The president’s comments to the newspaper about addressing the fiscal cliff follow Obama’s remarks during the Monday night presidential debate in Boca Raton, Fla., where he ruled out the possibility of a sequester of the defense budget beginning early next year.

Obama declared for the first time that he would block the large, automatic cuts in defense set to take effect early next year after Romney sharply criticized the administration for weakening U.S. armed forces just as the nation is facing a nuclear threat from Iran and growing tumult in the Middle East.

Neither Obama nor Romney directly mentioned the fiscal cliff in any of their three debates this month. A formidable array of players, from Defense Secretary Leon Panetta and House Armed Services Committee Chairman Buck McKeon, R-Calif., to former Vice President Dick Cheney and the CEOs of Lockheed Martin, Pratt & Whitney and EADS North America, have mobilized against the roughly $500 billion in long-term across-the-board defense cuts that will kick in beginning in early January, absent congressional intervention.

Normally, the Des Moines Register publishes its interviews with presidential candidates, but in this case, it agreed to an off-the-record conversation with Obama. Afterwards, however, it revealed the situation in an editorial, which led to an embarrassing moment for the campaign as some asked why the president saw the necessity to speak with the largest newspaper in Iowa on background. In response, the Obama campaign allowed the Register to publish the interview, as is custom.

If there’s anything of an eyebrow raising nature in the interview, it’s the president’s sharp criticism of the Republicans for their handling of the immigration issue, which he said has cost Romney the vast majority of the Latino vote.

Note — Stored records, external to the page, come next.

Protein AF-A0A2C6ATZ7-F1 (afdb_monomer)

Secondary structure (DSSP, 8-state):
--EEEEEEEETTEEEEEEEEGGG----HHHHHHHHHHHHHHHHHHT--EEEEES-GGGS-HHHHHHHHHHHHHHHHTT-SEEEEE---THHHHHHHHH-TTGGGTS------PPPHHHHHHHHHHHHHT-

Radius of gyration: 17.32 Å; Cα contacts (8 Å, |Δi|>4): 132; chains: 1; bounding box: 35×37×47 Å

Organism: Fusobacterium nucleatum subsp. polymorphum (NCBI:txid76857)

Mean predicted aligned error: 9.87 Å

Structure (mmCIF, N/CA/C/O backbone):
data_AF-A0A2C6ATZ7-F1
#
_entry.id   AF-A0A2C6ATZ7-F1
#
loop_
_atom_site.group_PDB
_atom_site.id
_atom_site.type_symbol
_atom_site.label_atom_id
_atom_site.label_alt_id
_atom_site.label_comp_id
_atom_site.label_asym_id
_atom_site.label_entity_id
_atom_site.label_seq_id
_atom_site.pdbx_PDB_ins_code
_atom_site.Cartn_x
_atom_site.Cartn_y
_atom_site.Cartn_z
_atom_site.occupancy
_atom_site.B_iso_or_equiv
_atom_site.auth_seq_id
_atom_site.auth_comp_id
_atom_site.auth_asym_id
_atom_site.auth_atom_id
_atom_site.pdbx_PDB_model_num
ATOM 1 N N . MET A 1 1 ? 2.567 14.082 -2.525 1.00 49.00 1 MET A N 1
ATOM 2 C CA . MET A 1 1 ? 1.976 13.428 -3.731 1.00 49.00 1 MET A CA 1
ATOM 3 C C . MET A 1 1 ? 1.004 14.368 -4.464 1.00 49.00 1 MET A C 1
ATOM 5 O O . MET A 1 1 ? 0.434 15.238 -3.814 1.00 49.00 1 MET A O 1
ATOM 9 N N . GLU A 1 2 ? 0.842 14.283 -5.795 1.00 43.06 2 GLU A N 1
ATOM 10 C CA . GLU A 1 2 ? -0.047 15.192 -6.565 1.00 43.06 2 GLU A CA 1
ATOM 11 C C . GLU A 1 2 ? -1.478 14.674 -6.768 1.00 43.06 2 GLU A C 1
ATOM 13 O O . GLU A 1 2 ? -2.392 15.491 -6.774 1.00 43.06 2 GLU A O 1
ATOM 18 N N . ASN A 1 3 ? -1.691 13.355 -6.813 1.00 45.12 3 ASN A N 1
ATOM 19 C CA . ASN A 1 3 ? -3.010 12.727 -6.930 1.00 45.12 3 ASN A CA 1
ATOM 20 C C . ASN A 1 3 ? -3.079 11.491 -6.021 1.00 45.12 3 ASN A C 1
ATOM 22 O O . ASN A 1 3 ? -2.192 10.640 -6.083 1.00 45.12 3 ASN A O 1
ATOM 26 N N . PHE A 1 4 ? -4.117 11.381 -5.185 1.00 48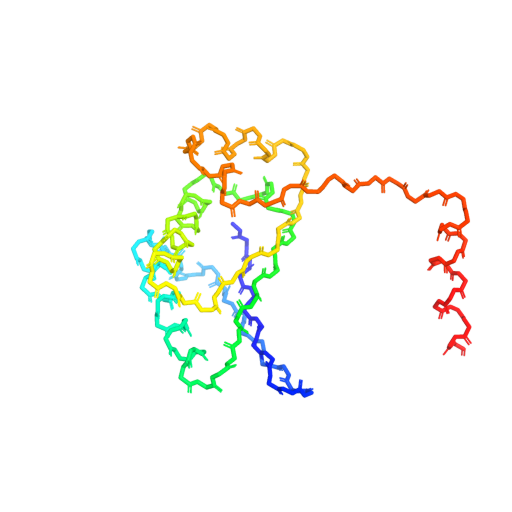.78 4 PHE A N 1
ATOM 27 C CA . PHE A 1 4 ? -4.396 10.170 -4.404 1.00 48.78 4 PHE A CA 1
ATOM 28 C C . PHE A 1 4 ? -5.556 9.419 -5.061 1.00 48.78 4 PHE A C 1
ATOM 30 O O . PHE A 1 4 ? -6.671 9.941 -5.127 1.00 48.78 4 PHE A O 1
ATOM 37 N N . LYS A 1 5 ? -5.295 8.211 -5.571 1.00 52.59 5 LYS A N 1
ATOM 38 C CA . LYS A 1 5 ? -6.303 7.350 -6.202 1.00 52.59 5 LYS A CA 1
ATOM 39 C C . LYS A 1 5 ? -6.622 6.177 -5.283 1.00 52.59 5 LYS A C 1
ATOM 41 O O . LYS A 1 5 ? -5.815 5.266 -5.131 1.00 52.59 5 LYS A O 1
ATOM 46 N N . LEU A 1 6 ? -7.810 6.190 -4.690 1.00 57.81 6 LEU A N 1
ATOM 47 C CA . LEU A 1 6 ? -8.349 5.056 -3.949 1.00 57.81 6 LEU A CA 1
ATOM 48 C C . LEU A 1 6 ? -9.145 4.184 -4.916 1.00 57.81 6 LEU A C 1
ATOM 50 O O . LEU A 1 6 ? -10.128 4.653 -5.471 1.00 57.81 6 LEU A O 1
ATOM 54 N N . THR A 1 7 ? -8.758 2.925 -5.107 1.00 54.97 7 THR A N 1
ATOM 55 C CA . THR A 1 7 ? -9.558 1.963 -5.880 1.00 54.97 7 THR A CA 1
ATOM 56 C C . THR A 1 7 ? -10.086 0.886 -4.945 1.00 54.97 7 THR A C 1
ATOM 58 O O . THR A 1 7 ? -9.315 0.247 -4.237 1.00 54.97 7 THR A O 1
ATOM 61 N N . TYR A 1 8 ? -11.403 0.713 -4.922 1.00 59.06 8 TYR A N 1
ATOM 62 C CA . TYR A 1 8 ? -12.104 -0.309 -4.162 1.00 59.06 8 TYR A CA 1
ATOM 63 C C . TYR A 1 8 ? -12.757 -1.294 -5.126 1.00 59.06 8 TYR A C 1
ATOM 65 O O . TYR A 1 8 ? -13.607 -0.905 -5.923 1.00 59.06 8 TYR A O 1
ATOM 73 N N . THR A 1 9 ? -12.359 -2.561 -5.063 1.00 52.91 9 THR A N 1
ATOM 74 C CA . THR A 1 9 ? -12.851 -3.608 -5.967 1.00 52.91 9 THR A CA 1
ATOM 75 C C . THR A 1 9 ? -13.747 -4.585 -5.211 1.00 52.91 9 THR A C 1
ATOM 77 O O . THR A 1 9 ? -13.326 -5.142 -4.201 1.00 52.91 9 THR A O 1
ATOM 80 N N . ILE A 1 10 ? -14.967 -4.805 -5.710 1.00 59.53 10 ILE A N 1
ATOM 81 C CA . ILE A 1 10 ? -15.907 -5.840 -5.260 1.00 59.53 10 ILE A CA 1
ATOM 82 C C . ILE A 1 10 ? -16.185 -6.775 -6.441 1.00 59.53 10 ILE A C 1
ATOM 84 O O . ILE A 1 10 ? -16.816 -6.370 -7.421 1.00 59.53 10 ILE A O 1
ATOM 88 N N . GLY A 1 11 ? -15.748 -8.034 -6.347 1.00 71.19 11 GLY A N 1
ATOM 89 C CA . GLY A 1 11 ? -15.869 -8.995 -7.450 1.00 71.19 11 GLY A CA 1
ATOM 90 C C . GLY A 1 11 ? -15.170 -8.475 -8.710 1.00 71.19 11 GLY A C 1
ATOM 91 O O . GLY A 1 11 ? -14.007 -8.088 -8.646 1.00 71.19 11 GLY A O 1
ATOM 92 N N . ASP A 1 12 ? -15.899 -8.396 -9.823 1.00 62.28 12 ASP A N 1
ATOM 93 C CA . ASP A 1 12 ? -15.390 -7.865 -11.099 1.00 62.28 12 ASP A CA 1
ATOM 94 C C . ASP A 1 12 ? -15.548 -6.335 -11.235 1.00 62.28 12 ASP A C 1
ATOM 96 O O . ASP A 1 12 ? -15.243 -5.759 -12.278 1.00 62.28 12 ASP A O 1
ATOM 100 N N . SER A 1 13 ? -16.066 -5.651 -10.208 1.00 36.47 13 SER A N 1
ATOM 101 C CA . SER A 1 13 ? -16.368 -4.216 -10.255 1.00 36.47 13 SER A CA 1
ATOM 102 C C . 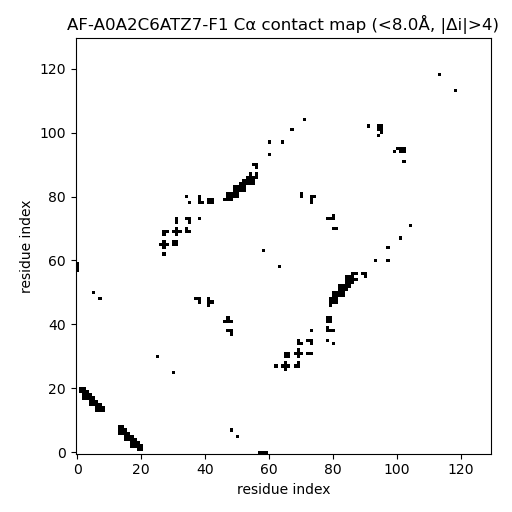SER A 1 13 ? -15.388 -3.409 -9.411 1.00 36.47 13 SER A C 1
ATOM 104 O O . SER A 1 13 ? -15.325 -3.582 -8.198 1.00 36.47 13 SER A O 1
ATOM 106 N N . SER A 1 14 ? -14.663 -2.476 -10.030 1.00 50.12 14 SER A N 1
ATOM 107 C CA . SER A 1 14 ? -13.795 -1.525 -9.327 1.00 50.12 14 SER A CA 1
ATOM 108 C C . SER A 1 14 ? -14.396 -0.121 -9.308 1.00 50.12 14 SER A C 1
ATOM 110 O O . SER A 1 14 ? -14.738 0.428 -10.355 1.00 50.12 14 SER A O 1
ATOM 112 N N . ILE A 1 15 ? -14.466 0.487 -8.129 1.00 55.62 15 ILE A N 1
ATOM 113 C CA . ILE A 1 15 ? -14.809 1.891 -7.915 1.00 55.62 15 ILE A CA 1
ATOM 114 C C . ILE A 1 15 ? -13.515 2.632 -7.589 1.00 55.62 15 ILE A C 1
ATOM 116 O O . ILE A 1 15 ? -12.893 2.368 -6.564 1.00 55.62 15 ILE A O 1
ATOM 120 N N . SER A 1 16 ? -13.113 3.574 -8.439 1.00 52.59 16 SER A N 1
ATOM 121 C CA . SER A 1 16 ? -11.973 4.452 -8.165 1.00 52.59 16 SER A CA 1
ATOM 122 C C . SER A 1 16 ? -12.449 5.847 -7.763 1.00 52.59 16 SER A C 1
ATOM 124 O O . SER A 1 16 ? -13.243 6.463 -8.468 1.00 52.59 16 SER A O 1
ATOM 126 N N . ALA A 1 17 ? -11.934 6.360 -6.651 1.00 49.53 17 ALA A N 1
ATOM 127 C CA . ALA A 1 17 ? -12.050 7.747 -6.232 1.00 49.53 17 ALA A CA 1
ATOM 128 C C . ALA A 1 17 ? -10.684 8.429 -6.380 1.00 49.53 17 ALA A C 1
ATOM 130 O O . ALA A 1 17 ? -9.691 7.981 -5.807 1.00 49.53 17 ALA A O 1
ATOM 131 N N . GLU A 1 18 ? -10.633 9.513 -7.152 1.00 45.62 18 GLU A N 1
ATOM 132 C CA . GLU A 1 18 ? -9.446 10.358 -7.303 1.00 45.62 18 GLU A CA 1
ATOM 133 C C . GLU A 1 18 ? -9.641 11.644 -6.499 1.00 45.62 18 GLU A C 1
ATOM 135 O O . GLU A 1 18 ? -10.589 12.399 -6.721 1.00 45.62 18 GLU A O 1
ATOM 140 N N . VAL A 1 19 ? -8.752 11.885 -5.538 1.00 51.59 19 VAL A N 1
ATOM 141 C CA . VAL A 1 19 ? -8.779 13.081 -4.695 1.00 51.59 19 VAL A CA 1
ATOM 142 C C . VAL A 1 19 ? -7.729 14.068 -5.196 1.00 51.59 19 VAL A C 1
ATOM 144 O O . VAL A 1 19 ? -6.536 13.762 -5.228 1.00 51.59 19 VAL A O 1
ATOM 147 N N . ASN A 1 20 ? -8.188 15.266 -5.573 1.00 45.72 20 ASN A N 1
ATOM 148 C CA . ASN A 1 20 ? -7.347 16.372 -6.028 1.00 45.72 20 ASN A CA 1
ATOM 149 C C . ASN A 1 20 ? -6.957 17.307 -4.869 1.00 45.72 20 ASN A C 1
ATOM 151 O O . ASN A 1 20 ?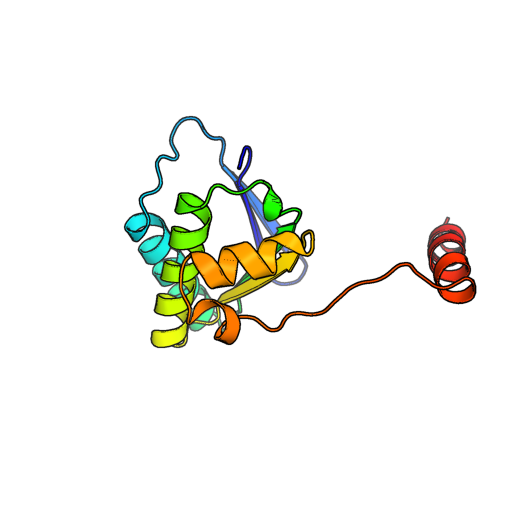 -7.777 17.664 -4.023 1.00 45.72 20 ASN A O 1
ATOM 155 N N . LYS A 1 21 ? -5.702 17.765 -4.893 1.00 44.88 21 LYS A N 1
ATOM 156 C CA . LYS A 1 21 ? -4.943 18.425 -3.810 1.00 44.88 21 LYS A CA 1
ATOM 157 C C . LYS A 1 21 ? -5.558 19.677 -3.163 1.00 44.88 21 LYS A C 1
ATOM 159 O O . LYS A 1 21 ? -5.070 20.106 -2.125 1.00 44.88 21 LYS A O 1
ATOM 164 N N . LYS A 1 22 ? -6.600 20.294 -3.732 1.00 44.00 22 LYS A N 1
ATOM 165 C CA . LYS A 1 22 ? -7.057 21.621 -3.271 1.00 44.00 22 LYS A CA 1
ATOM 166 C C . LYS A 1 22 ? -7.596 21.664 -1.831 1.00 44.00 22 LYS A C 1
ATOM 168 O O . LYS A 1 22 ? -7.642 22.762 -1.298 1.00 44.00 22 LYS A O 1
ATOM 173 N N . ASN A 1 23 ? -7.912 20.525 -1.202 1.00 40.47 23 ASN A N 1
ATOM 174 C CA . ASN A 1 23 ? -8.451 20.463 0.169 1.00 40.47 23 ASN A CA 1
ATOM 175 C C . ASN A 1 23 ? -7.778 19.415 1.088 1.00 40.47 23 ASN A C 1
ATOM 177 O O . ASN A 1 23 ? -8.373 19.030 2.088 1.00 40.47 23 ASN A O 1
ATOM 181 N N . PHE A 1 24 ? -6.588 18.901 0.763 1.00 47.16 24 PHE A N 1
ATOM 182 C CA . PHE A 1 24 ? -5.965 17.799 1.520 1.00 47.16 24 PHE A CA 1
ATOM 183 C C . PHE A 1 24 ? -4.704 18.258 2.272 1.00 47.16 24 PHE A C 1
ATOM 185 O O . PHE A 1 24 ? -3.586 17.866 1.950 1.00 47.16 24 PHE A O 1
ATOM 192 N N . GLU A 1 25 ? -4.887 19.084 3.302 1.00 49.28 25 GLU A N 1
ATOM 193 C CA . GLU A 1 25 ? -3.988 19.071 4.465 1.00 49.28 25 GLU A CA 1
ATOM 194 C C . GLU A 1 25 ? -4.488 17.968 5.406 1.00 49.28 25 GLU A C 1
ATOM 196 O O . GLU A 1 25 ? -5.141 18.237 6.406 1.00 49.28 25 GLU A O 1
ATOM 201 N N . LEU A 1 26 ? -4.279 16.701 5.032 1.00 53.94 26 LEU A N 1
ATOM 202 C CA . LEU A 1 26 ? -4.569 15.586 5.934 1.00 53.94 26 LEU A CA 1
ATOM 203 C C . LEU A 1 26 ? -3.530 15.591 7.050 1.00 53.94 26 LEU A C 1
ATOM 205 O O . LEU A 1 26 ? -2.347 15.340 6.800 1.00 53.94 26 LEU A O 1
ATOM 209 N N . LEU A 1 27 ? -3.974 15.834 8.277 1.00 59.62 27 LEU A N 1
ATOM 210 C CA . LEU A 1 27 ? -3.153 15.576 9.449 1.00 59.62 27 LEU A CA 1
ATOM 211 C C . LEU A 1 27 ? -2.990 14.055 9.610 1.00 59.62 27 LEU A C 1
ATOM 213 O O . LEU A 1 27 ? -3.816 13.265 9.146 1.00 59.62 27 LEU A O 1
ATOM 217 N N . SER A 1 28 ? -1.927 13.614 10.286 1.00 64.69 28 SER A N 1
ATOM 218 C CA . SER A 1 28 ? -1.679 12.181 10.518 1.00 64.69 28 SER A CA 1
ATOM 219 C C . SER A 1 28 ? -2.853 11.462 11.190 1.00 64.69 28 SER A C 1
ATOM 221 O O . SER A 1 28 ? -3.082 10.270 10.958 1.00 64.69 28 SER A O 1
ATOM 223 N N . ASP A 1 29 ? -3.596 12.194 12.016 1.00 70.88 29 ASP A N 1
ATOM 224 C CA . ASP A 1 29 ? -4.749 11.684 12.749 1.00 70.88 29 ASP A CA 1
ATOM 225 C C . ASP A 1 29 ? -5.950 11.454 11.819 1.00 70.88 29 ASP A C 1
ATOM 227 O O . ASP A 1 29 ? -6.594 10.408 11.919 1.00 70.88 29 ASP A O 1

“The second thing I’m confident we’ll get done next year is immigration reform,” he said. “And since this is off the record, I will just be very blunt. Should I win a second term, a big reason I will win a second term is because the Republican nominee and the Republican Party have so alienated the fastest-growing demographic group in the country, the Latino community. And this is a relatively new phenomenon. George Bush and Karl Rove were smart enough to understand the changing nature of America. And so I am fairly confident that they’re going to have a deep interest in getting that done.”